I don't think we're going to have to tolerate mass unemployment, I think the state will do an adequate job of tenuating whatever stability is lost in the upcoming wave of unemployment.

I wouldn't count on that. Means of production getting more sophisticated is not the same as that technology requiring more labor input in its production.

That's not what it means necessarily. It just means that as production increases, in order to compensate for the increased production you will require more of the available constant capital (whatever the technological development may be), to carry it out and even more to increase it (production on a progressively increasing scale).

Marx traces this in Capital (using statistics showing that the amount of say, looms in a factory was increasing in proportion to the working people of the factory) but I'd be curious if anyone had modern day statistics on this.

I don't get why demand curves are usually drawn the way they are. I don't mean wanting to buy more at lower price, but the way it is curved. In Samuelson, looking at it from left to right it starts as a steep fall, meaning lowering the prices a bit will barely change quantity sold, and at the end it becomes almost horizontal, so that slight changes in price have a drastic influence on how much you sell. Shouldn't it instead end with a steep drop like in this pic, meaning that at some hypothetical quantity people wouldn't want any more even for free?

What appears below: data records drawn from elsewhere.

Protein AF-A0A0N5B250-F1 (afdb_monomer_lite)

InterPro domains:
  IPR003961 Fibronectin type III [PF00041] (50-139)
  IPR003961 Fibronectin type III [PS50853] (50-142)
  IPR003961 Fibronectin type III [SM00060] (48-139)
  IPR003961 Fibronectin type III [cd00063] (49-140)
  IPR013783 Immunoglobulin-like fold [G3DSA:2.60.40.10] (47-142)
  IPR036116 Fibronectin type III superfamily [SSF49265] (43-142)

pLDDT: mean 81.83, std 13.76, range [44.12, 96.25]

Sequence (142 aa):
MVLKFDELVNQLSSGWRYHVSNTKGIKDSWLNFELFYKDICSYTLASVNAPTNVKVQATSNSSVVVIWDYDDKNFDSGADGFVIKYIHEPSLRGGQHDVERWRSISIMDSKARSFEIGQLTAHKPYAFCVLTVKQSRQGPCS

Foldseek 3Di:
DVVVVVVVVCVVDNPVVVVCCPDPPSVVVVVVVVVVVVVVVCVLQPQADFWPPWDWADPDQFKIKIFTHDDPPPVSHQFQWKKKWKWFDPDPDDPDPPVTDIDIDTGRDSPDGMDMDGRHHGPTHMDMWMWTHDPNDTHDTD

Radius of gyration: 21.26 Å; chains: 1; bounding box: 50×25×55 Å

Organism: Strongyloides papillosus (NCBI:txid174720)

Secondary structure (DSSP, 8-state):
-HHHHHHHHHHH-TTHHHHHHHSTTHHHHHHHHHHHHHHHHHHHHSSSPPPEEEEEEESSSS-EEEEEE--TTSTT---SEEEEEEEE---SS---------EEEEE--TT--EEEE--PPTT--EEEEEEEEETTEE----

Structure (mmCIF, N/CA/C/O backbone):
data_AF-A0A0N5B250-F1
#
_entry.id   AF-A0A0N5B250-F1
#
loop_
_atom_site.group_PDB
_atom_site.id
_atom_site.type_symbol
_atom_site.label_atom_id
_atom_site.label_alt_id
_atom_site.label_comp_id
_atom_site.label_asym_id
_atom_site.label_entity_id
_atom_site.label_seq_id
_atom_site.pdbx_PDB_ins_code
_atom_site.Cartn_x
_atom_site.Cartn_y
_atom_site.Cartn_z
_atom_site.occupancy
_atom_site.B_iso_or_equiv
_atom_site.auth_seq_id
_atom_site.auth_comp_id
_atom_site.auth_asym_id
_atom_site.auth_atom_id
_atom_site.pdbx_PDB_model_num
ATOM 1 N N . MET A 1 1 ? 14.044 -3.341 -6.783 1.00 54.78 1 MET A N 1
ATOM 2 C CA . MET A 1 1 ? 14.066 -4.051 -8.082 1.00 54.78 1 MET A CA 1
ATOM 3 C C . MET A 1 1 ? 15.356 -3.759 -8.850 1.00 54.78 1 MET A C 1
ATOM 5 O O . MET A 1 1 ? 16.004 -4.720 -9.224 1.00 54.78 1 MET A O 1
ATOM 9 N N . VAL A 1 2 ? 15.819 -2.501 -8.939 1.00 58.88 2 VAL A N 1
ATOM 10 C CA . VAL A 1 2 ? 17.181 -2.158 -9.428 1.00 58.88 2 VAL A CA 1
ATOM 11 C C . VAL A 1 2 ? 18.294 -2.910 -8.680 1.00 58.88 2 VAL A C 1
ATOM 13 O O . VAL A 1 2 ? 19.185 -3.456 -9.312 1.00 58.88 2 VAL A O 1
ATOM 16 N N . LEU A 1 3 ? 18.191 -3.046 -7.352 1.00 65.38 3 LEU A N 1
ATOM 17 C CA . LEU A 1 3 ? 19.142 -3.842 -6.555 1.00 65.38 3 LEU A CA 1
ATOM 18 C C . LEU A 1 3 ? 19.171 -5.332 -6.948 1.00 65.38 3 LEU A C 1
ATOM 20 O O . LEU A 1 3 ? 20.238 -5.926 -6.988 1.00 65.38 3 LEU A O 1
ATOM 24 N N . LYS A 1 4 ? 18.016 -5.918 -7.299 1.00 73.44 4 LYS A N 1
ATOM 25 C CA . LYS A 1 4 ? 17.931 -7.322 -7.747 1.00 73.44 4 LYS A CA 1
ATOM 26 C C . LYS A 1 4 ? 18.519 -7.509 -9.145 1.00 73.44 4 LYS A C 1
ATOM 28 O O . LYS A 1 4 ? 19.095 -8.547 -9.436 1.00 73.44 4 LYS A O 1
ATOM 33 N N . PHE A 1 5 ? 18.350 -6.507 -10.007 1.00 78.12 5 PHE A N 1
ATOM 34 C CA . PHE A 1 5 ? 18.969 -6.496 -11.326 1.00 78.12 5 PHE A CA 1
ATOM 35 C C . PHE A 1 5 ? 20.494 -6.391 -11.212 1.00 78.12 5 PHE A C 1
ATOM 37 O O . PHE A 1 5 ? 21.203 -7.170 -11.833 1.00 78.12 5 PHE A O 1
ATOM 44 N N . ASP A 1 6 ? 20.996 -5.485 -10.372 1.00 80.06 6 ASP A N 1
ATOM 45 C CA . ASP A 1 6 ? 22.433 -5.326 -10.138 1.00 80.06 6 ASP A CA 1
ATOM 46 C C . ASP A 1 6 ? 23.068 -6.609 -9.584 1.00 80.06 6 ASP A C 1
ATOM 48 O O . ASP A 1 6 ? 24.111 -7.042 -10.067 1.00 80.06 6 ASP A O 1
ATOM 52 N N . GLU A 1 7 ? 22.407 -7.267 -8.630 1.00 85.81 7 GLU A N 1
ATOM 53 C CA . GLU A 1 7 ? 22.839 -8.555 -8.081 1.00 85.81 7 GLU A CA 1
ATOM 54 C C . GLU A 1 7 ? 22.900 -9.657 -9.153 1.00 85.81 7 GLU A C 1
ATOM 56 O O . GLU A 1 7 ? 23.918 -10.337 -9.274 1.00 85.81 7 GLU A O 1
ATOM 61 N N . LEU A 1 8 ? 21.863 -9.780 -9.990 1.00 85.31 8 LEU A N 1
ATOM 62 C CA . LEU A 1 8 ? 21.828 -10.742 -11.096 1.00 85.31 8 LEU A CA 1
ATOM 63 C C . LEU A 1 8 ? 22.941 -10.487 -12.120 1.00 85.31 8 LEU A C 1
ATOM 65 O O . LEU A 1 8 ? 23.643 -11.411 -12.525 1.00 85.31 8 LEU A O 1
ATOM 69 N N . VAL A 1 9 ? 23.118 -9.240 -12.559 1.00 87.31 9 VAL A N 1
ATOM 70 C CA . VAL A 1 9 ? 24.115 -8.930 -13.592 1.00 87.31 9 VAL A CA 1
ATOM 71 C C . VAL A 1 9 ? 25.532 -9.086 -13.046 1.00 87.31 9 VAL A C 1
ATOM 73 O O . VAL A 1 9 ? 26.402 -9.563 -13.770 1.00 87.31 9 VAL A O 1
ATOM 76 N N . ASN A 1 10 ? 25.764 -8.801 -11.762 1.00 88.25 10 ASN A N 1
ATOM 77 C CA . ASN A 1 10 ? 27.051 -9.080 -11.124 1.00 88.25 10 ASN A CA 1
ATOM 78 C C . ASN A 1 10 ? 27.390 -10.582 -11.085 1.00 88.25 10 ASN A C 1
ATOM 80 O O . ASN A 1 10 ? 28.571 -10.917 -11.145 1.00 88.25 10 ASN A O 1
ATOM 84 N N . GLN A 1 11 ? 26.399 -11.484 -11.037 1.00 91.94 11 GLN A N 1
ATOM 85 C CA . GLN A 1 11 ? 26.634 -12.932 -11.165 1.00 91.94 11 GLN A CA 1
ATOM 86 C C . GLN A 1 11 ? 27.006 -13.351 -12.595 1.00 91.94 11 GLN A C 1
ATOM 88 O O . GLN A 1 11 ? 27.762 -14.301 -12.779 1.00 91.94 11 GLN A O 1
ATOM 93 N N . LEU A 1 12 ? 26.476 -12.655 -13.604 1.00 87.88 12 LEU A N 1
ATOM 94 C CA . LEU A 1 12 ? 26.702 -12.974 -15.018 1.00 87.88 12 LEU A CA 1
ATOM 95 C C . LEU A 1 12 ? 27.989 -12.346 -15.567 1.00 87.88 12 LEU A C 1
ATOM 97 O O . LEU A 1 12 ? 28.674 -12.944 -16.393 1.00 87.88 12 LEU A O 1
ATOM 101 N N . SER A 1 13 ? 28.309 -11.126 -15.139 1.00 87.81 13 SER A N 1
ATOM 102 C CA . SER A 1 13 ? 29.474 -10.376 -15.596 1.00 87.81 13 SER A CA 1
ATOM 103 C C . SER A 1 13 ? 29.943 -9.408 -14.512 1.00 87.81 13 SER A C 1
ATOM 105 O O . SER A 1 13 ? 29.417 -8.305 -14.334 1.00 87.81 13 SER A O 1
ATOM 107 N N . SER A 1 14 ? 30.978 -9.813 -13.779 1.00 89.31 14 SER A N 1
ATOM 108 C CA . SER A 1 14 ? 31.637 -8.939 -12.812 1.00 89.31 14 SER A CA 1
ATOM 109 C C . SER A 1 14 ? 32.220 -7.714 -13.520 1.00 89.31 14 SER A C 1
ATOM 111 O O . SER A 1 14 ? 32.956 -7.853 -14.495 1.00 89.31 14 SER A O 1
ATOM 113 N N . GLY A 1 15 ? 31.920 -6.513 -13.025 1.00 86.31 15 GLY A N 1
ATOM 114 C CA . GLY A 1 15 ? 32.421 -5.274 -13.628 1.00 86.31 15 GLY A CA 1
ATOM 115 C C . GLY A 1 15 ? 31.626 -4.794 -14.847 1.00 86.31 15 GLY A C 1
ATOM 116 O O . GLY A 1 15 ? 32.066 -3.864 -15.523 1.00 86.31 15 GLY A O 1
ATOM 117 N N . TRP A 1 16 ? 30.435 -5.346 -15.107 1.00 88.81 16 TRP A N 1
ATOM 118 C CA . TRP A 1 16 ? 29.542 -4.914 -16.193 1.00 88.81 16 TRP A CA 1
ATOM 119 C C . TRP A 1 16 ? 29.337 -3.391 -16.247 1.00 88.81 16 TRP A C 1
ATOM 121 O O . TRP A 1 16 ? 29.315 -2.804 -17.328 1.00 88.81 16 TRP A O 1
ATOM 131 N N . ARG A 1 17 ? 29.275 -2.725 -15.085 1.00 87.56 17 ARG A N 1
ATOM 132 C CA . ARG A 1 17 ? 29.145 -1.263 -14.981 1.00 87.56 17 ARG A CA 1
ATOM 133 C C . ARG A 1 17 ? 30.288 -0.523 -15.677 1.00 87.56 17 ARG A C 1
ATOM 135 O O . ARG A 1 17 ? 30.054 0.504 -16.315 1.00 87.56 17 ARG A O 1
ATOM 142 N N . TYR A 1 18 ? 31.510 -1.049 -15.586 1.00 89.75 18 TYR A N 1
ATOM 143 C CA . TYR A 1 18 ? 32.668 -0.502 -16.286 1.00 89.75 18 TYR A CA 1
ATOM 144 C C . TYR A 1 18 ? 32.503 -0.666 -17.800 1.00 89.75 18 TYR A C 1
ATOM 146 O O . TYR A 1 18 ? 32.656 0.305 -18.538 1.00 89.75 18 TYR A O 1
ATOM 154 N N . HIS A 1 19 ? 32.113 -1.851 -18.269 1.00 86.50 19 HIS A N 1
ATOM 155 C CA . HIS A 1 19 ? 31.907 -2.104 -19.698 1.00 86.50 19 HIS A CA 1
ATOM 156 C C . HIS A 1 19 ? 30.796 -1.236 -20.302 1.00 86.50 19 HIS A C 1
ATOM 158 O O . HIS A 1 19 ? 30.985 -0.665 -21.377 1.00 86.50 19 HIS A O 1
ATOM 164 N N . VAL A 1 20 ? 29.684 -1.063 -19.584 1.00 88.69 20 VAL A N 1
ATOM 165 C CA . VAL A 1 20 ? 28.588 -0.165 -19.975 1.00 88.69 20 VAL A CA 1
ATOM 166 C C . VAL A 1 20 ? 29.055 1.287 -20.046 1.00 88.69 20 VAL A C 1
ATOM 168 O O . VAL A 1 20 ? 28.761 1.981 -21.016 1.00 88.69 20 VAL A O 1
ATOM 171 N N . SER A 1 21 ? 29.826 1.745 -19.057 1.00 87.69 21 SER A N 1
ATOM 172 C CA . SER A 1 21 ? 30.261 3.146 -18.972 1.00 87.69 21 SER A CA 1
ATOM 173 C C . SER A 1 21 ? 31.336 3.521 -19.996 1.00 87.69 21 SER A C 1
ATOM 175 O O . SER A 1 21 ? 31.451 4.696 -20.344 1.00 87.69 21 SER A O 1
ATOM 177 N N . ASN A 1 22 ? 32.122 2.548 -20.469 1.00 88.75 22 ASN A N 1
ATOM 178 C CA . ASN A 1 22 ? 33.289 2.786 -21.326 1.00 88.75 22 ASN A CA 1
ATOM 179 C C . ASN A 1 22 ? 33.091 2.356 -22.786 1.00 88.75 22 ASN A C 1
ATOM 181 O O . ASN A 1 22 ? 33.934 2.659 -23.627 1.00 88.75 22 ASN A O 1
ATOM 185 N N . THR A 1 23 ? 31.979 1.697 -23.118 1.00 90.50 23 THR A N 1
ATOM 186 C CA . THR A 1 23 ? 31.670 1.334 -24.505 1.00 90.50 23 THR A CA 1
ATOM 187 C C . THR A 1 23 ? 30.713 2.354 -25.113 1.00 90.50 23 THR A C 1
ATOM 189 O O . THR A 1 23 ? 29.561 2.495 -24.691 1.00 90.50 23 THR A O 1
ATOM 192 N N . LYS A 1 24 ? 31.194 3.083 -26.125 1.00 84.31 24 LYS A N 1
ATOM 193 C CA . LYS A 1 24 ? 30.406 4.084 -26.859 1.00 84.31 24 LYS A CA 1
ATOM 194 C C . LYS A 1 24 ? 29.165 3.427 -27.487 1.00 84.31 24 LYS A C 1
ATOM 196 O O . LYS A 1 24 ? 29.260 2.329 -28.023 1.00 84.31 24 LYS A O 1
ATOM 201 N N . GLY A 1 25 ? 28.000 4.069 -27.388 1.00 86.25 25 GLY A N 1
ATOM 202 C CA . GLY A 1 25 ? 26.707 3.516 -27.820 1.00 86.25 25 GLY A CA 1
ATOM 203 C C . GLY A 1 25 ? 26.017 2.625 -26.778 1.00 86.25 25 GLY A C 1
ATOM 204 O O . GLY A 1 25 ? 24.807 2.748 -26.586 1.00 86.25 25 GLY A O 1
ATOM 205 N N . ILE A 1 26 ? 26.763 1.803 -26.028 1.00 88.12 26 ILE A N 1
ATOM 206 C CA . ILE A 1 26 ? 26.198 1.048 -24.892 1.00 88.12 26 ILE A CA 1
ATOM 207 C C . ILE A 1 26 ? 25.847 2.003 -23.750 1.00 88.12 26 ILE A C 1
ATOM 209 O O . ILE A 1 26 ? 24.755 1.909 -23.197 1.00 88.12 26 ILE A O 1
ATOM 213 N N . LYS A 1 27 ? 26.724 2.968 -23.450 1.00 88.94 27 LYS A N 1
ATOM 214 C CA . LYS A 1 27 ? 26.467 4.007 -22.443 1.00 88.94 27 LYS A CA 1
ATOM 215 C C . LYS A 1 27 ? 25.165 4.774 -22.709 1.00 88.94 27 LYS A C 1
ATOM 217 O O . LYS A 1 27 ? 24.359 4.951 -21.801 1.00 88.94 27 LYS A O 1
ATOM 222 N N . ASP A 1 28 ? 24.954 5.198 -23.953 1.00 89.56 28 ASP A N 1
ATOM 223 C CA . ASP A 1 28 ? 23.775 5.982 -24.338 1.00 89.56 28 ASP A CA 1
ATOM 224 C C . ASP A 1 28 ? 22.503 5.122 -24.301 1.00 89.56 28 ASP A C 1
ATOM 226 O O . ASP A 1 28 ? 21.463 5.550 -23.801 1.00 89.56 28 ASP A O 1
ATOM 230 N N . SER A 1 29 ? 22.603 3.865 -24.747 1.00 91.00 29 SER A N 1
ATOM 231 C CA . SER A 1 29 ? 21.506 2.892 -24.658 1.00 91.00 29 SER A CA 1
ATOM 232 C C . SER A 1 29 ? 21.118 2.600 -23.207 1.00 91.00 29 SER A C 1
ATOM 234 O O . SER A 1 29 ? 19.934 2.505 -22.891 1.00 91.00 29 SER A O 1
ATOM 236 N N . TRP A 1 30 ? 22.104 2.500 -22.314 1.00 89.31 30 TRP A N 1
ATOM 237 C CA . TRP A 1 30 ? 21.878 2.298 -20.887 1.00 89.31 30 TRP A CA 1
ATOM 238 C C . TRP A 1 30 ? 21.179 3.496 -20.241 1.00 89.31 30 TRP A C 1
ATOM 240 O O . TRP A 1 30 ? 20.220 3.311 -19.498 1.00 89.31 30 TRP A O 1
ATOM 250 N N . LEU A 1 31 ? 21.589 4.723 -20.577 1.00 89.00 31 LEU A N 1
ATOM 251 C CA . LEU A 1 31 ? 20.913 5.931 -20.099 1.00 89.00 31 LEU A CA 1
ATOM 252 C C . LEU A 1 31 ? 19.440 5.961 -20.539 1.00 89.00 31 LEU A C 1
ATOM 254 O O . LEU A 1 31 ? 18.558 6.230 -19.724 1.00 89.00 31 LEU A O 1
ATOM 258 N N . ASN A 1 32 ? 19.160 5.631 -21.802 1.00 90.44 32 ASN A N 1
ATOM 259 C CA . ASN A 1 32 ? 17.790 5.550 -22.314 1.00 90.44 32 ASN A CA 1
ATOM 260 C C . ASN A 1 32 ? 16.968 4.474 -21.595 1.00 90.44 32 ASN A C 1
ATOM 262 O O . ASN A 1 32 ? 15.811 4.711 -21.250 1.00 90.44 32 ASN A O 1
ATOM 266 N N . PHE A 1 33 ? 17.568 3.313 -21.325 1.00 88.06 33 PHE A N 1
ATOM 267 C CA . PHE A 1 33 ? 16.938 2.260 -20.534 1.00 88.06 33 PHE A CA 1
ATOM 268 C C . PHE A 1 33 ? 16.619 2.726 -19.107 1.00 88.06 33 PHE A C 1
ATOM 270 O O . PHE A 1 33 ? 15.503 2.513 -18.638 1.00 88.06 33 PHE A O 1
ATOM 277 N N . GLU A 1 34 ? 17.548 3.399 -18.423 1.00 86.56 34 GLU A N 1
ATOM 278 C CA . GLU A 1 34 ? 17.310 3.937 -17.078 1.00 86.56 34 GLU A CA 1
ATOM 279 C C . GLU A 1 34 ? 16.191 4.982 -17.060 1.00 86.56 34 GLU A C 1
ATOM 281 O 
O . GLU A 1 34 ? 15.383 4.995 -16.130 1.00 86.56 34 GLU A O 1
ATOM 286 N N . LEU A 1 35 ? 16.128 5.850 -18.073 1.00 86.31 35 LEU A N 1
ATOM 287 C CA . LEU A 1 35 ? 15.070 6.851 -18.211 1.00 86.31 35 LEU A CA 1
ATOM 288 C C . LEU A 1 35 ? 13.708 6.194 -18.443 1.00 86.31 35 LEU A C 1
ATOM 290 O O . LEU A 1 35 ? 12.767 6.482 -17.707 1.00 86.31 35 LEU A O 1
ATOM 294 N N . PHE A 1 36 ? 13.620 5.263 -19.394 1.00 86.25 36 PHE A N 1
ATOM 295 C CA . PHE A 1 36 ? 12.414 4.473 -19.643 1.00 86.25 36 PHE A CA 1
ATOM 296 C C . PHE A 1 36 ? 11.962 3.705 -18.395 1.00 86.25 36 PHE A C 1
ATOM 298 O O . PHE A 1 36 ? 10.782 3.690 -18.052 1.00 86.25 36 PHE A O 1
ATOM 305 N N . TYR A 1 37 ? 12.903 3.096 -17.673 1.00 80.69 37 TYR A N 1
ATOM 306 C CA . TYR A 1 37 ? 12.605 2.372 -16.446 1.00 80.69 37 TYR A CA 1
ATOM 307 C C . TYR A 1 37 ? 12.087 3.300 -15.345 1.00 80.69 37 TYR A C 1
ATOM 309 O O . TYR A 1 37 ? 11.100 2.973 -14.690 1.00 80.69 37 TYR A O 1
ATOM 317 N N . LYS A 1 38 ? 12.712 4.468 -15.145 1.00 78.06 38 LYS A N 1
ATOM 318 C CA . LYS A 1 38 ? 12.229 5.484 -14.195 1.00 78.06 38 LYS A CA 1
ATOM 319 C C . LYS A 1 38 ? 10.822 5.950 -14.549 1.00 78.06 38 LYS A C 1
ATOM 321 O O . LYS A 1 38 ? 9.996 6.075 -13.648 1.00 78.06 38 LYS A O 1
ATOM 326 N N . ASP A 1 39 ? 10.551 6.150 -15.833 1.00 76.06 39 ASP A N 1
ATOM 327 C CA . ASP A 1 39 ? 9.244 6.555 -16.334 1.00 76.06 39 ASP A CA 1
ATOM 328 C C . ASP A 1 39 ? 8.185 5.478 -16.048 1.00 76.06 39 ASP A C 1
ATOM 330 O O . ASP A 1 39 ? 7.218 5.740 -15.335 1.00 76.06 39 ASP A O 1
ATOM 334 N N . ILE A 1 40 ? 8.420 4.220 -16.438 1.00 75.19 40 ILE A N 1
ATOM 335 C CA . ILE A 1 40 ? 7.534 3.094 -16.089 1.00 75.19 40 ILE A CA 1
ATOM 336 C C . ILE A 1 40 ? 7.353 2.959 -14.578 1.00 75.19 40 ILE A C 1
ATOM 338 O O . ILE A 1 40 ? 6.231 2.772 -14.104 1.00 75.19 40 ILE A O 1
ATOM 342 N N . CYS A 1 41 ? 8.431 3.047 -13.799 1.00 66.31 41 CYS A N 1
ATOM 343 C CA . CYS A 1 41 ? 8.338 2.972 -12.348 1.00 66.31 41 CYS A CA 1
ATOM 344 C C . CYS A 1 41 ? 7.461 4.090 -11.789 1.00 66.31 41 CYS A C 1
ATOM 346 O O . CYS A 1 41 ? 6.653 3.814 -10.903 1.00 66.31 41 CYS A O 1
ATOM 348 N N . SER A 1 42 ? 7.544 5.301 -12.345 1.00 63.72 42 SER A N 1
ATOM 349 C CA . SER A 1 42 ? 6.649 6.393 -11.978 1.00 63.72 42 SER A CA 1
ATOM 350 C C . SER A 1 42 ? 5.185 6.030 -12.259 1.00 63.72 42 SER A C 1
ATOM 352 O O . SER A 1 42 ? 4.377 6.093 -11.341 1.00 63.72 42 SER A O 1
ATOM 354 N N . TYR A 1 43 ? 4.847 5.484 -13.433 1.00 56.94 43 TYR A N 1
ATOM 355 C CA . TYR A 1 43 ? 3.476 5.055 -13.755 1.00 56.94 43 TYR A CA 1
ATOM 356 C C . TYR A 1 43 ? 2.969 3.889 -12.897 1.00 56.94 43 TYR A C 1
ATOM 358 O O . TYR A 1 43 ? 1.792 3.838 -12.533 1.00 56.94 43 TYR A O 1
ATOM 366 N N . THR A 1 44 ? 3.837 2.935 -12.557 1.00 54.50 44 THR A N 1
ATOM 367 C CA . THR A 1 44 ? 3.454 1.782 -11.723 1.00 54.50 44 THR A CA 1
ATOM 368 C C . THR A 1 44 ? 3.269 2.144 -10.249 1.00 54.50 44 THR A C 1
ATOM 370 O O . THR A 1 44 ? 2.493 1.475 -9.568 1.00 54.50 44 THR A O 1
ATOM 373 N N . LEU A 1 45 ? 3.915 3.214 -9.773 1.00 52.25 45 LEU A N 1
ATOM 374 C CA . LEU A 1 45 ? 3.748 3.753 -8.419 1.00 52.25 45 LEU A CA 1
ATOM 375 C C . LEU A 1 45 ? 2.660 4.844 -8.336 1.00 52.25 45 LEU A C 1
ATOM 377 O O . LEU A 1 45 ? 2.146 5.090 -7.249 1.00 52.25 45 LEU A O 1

I thought that Marx talked about an increase of work time going into producing mop relative to the fresh work directly applied in conjunction with the mop when the good is about to be sold, some ever-increasing delay or something like that. Which I don't see happening in real life.

I don't see what you mean by "delay", I mean the fact that the organic composition of capital will become proportionally higher constant than variable. He says nothing about delay. After that he talks about the behaviours of the surplus population. Chapter 25 in Volume 1.


It depends on what Qs and Qd are, you could have the steep drop - you could not.

Also, you usually write a squiggly line on the Y axis where the Qd and P aren't relevant. So if Qd doesn't decrease until $5.00, but then decreases by 5 people every $.50 cents, you'd draw a little squiggly line.

The supply/demand curve is meme tier, I have always failed to see how this could possible carry over empirically because you can't factor time into it.

And how do you know that as a fact? I of course don't dispute that such a shift was happening while Marx was alive, but can you say for sure that this has continued during, say, the past 30 years?

Yeah no shit. But the actual question was about the usual presentation of the demand curve. Should the rule-of-thumb assumption be that at very low price, quantity demanded changes extremely when the price changes a bit, as in Samuelson/Nordhaus, or should the assumption rather be that there is a limit how much people would want at a price of zero?